What is required: For the entries below, return every line from the top through the line with "ATOM 3 C C ." exactly as it stands, omitting pictures.

Given records:
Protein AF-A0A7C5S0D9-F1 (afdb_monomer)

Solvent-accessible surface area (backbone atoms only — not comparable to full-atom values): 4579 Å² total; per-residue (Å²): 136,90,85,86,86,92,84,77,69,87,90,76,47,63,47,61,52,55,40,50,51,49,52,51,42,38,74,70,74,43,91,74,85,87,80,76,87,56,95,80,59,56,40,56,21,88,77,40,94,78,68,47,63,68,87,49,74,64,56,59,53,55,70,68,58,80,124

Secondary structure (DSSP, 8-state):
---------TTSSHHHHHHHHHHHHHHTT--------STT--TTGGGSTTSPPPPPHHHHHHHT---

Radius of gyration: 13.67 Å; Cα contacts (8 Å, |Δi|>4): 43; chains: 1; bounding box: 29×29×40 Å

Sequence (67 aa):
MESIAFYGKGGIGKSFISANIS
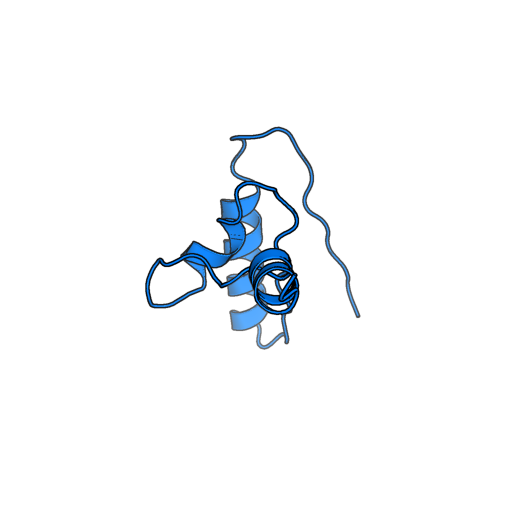YYLAKKKRRVLHIGCDPKHDSTILLLKENKPAMTVLDVIGDNITV

Foldseek 3Di:
DDDDDFDDDPPPCSLVVQQVVQVVCVVVVDDDDDDDPDPVQQSCLVVDPPSDRDQDPCNVVVVVPPD

Mean predicted aligned error: 5.01 Å

pLDDT: mean 89.48, std 11.0, range [49.31, 97.62]

Structure (mmCIF, N/CA/C/O backbone):
data_AF-A0A7C5S0D9-F1
#
_entry.id   AF-A0A7C5S0D9-F1
#
loop_
_atom_site.group_PDB
_atom_site.id
_atom_site.type_symbol
_atom_site.label_atom_id
_atom_site.label_alt_id
_atom_site.label_comp_id
_atom_site.label_asym_id
_atom_site.label_entity_id
_atom_site.label_seq_id
_atom_site.pdbx_PDB_ins_code
_atom_site.Cartn_x
_atom_site.Cartn_y
_atom_site.Cartn_z
_atom_site.occupancy
_atom_site.B_iso_or_equiv
_atom_site.auth_seq_id
_atom_site.a
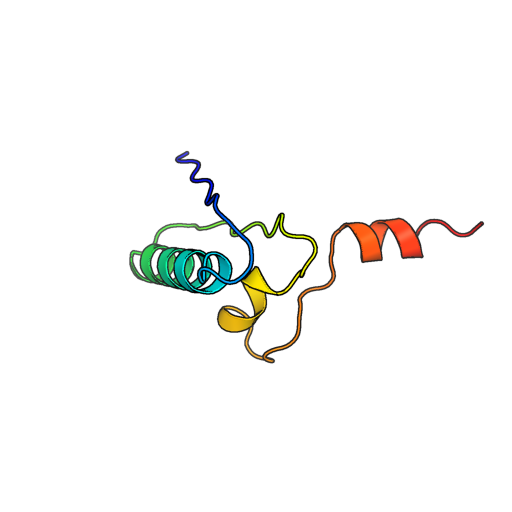uth_comp_id
_atom_site.auth_asym_id
_atom_site.auth_atom_id
_atom_site.pdbx_PDB_model_num
ATOM 1 N N . MET A 1 1 ? -18.363 11.295 -1.174 1.00 79.12 1 MET A N 1
ATOM 2 C CA . MET A 1 1 ? -17.200 10.384 -1.143 1.00 79.12 1 MET A CA 1
ATOM 3 C C . MET A 1 1 ? -15.963 11.252 -1.217 1.00 79.12 1 MET A C 1
ATOM 5 O O . MET A 1 1 ? -15.869 12.048 -2.140 1.00 79.12 1 MET A O 1
ATOM 9 N N . GLU A 1 2 ? -15.097 11.188 -0.211 1.00 93.12 2 GLU A N 1
ATOM 10 C CA . GLU A 1 2 ? -13.865 11.985 -0.169 1.00 93.12 2 GLU A CA 1
ATOM 11 C C . GLU A 1 2 ? -12.766 11.255 -0.948 1.00 93.12 2 GLU A C 1
ATOM 13 O O . GLU A 1 2 ? -12.627 10.039 -0.814 1.00 93.12 2 GLU A O 1
ATOM 18 N N . SER A 1 3 ? -12.011 11.989 -1.768 1.00 95.19 3 SER A N 1
ATOM 19 C CA . SER A 1 3 ? -10.889 11.458 -2.549 1.00 95.19 3 SER A CA 1
ATOM 20 C C . SER A 1 3 ? -9.617 12.192 -2.149 1.00 95.19 3 SER A C 1
ATOM 22 O O . SER A 1 3 ? -9.576 13.419 -2.189 1.00 95.19 3 SER A O 1
ATOM 24 N N . ILE A 1 4 ? -8.595 11.441 -1.743 1.00 96.19 4 ILE A N 1
ATOM 25 C CA . ILE A 1 4 ? -7.319 11.979 -1.265 1.00 96.19 4 ILE A CA 1
ATOM 26 C C . ILE A 1 4 ? -6.207 11.373 -2.115 1.00 96.19 4 ILE A C 1
ATOM 28 O O . ILE A 1 4 ? -6.134 10.153 -2.257 1.00 96.19 4 ILE A O 1
ATOM 32 N N . ALA A 1 5 ? -5.335 12.223 -2.651 1.00 96.81 5 ALA A N 1
ATOM 33 C CA . ALA A 1 5 ? -4.174 11.814 -3.427 1.00 96.81 5 ALA A CA 1
ATOM 34 C C . ALA A 1 5 ? -2.887 12.287 -2.739 1.00 96.81 5 ALA A C 1
ATOM 36 O O . ALA A 1 5 ? -2.794 13.423 -2.275 1.00 96.81 5 ALA A O 1
ATOM 37 N N . PHE A 1 6 ? -1.891 11.404 -2.675 1.00 95.94 6 PHE A N 1
ATOM 38 C CA . PHE A 1 6 ? -0.602 11.670 -2.040 1.00 95.94 6 PHE A CA 1
ATOM 39 C C . PHE A 1 6 ? 0.481 11.813 -3.111 1.00 95.94 6 PHE A C 1
ATOM 41 O O . PHE A 1 6 ? 0.798 10.850 -3.807 1.00 95.94 6 PHE A O 1
ATOM 48 N N . TYR A 1 7 ? 1.079 13.000 -3.209 1.00 95.62 7 TYR A N 1
ATOM 49 C CA . TYR A 1 7 ? 2.145 13.314 -4.165 1.00 95.62 7 TYR A CA 1
ATOM 50 C C . TYR A 1 7 ? 3.466 13.625 -3.460 1.00 95.62 7 TYR A C 1
ATOM 52 O O . TYR A 1 7 ? 3.510 13.895 -2.261 1.00 95.62 7 TYR A O 1
ATOM 60 N N . GLY A 1 8 ? 4.562 13.573 -4.216 1.00 94.88 8 GLY A N 1
ATOM 61 C CA . GLY A 1 8 ? 5.894 13.956 -3.748 1.00 94.88 8 GLY A CA 1
ATOM 62 C C . GLY A 1 8 ? 7.009 13.099 -4.347 1.00 94.88 8 GLY A C 1
ATOM 63 O O . GLY A 1 8 ? 6.767 12.088 -5.013 1.00 94.88 8 GLY A O 1
ATOM 64 N N . LYS A 1 9 ? 8.255 13.483 -4.068 1.00 94.75 9 LYS A N 1
ATOM 65 C CA . LYS A 1 9 ? 9.454 12.798 -4.569 1.00 94.75 9 LYS A CA 1
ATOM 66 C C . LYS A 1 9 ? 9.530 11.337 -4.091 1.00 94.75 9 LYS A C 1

Result of this task:
Protein AF-A0A7C5S0D9-F1 (afdb_monomer)

Solvent-accessible surface area (backbone atoms only — not comparable to full-atom values): 4579 Å² total; per-residue (Å²): 136,90,85,86,86,92,84,77,69,87,90,76,47,63,47,61,52,55,40,50,51,49,52,51,42,38,74,70,74,43,91,74,85,87,80,76,87,56,95,80,59,56,40,56,21,88,77,40,94,78,68,47,63,68,87,49,74,64,56,59,53,55,70,68,58,80,124

Secondary structure (DSSP, 8-state):
---------TTSSHHHHHHHHHHHHHHTT--------STT--TTGGGSTTSPPPPPHHHHHHHT---

Radius of gyration: 13.67 Å; Cα contacts (8 Å, |Δi|>4): 43; chains: 1; bounding box: 29×29×40 Å

Sequence (67 aa):
MESIAFYGKGGIGKSFISANIS
YYLAKKKRRVLHIGCDPKHDSTILLLKENKPAMTVLDVIGDNITV

Foldseek 3Di:
DDDDDFDDDPPPCSLVVQQVVQVVCVVVVDDDDDDDPDPVQQSCLVVDPPSDRDQDPCNVVVVVPPD

Mean predicted aligned error: 5.01 Å

pLDDT: mean 89.48, std 11.0, range [49.31, 97.62]

Structure (mmCIF, N/CA/C/O backbone):
data_AF-A0A7C5S0D9-F1
#
_entry.id   AF-A0A7C5S0D9-F1
#
loop_
_atom_site.group_PDB
_atom_site.id
_atom_site.type_symbol
_atom_site.label_atom_id
_atom_site.label_alt_id
_atom_site.label_comp_id
_atom_site.label_asym_id
_atom_site.label_entity_id
_atom_site.label_seq_id
_atom_site.pdbx_PDB_ins_code
_atom_site.Cartn_x
_atom_site.Cartn_y
_atom_site.Cartn_z
_atom_site.occupancy
_atom_site.B_iso_or_equiv
_atom_site.auth_seq_id
_atom_site.a
uth_comp_id
_atom_site.auth_asym_id
_atom_site.auth_atom_id
_atom_site.pdbx_PDB_model_num
ATOM 1 N N . MET A 1 1 ? -18.363 11.295 -1.174 1.00 79.12 1 MET A N 1
ATOM 2 C CA . MET A 1 1 ? -17.200 10.384 -1.143 1.00 79.12 1 MET A CA 1
ATOM 3 C C . MET A 1 1 ? -15.963 11.252 -1.217 1.00 79.12 1 MET A C 1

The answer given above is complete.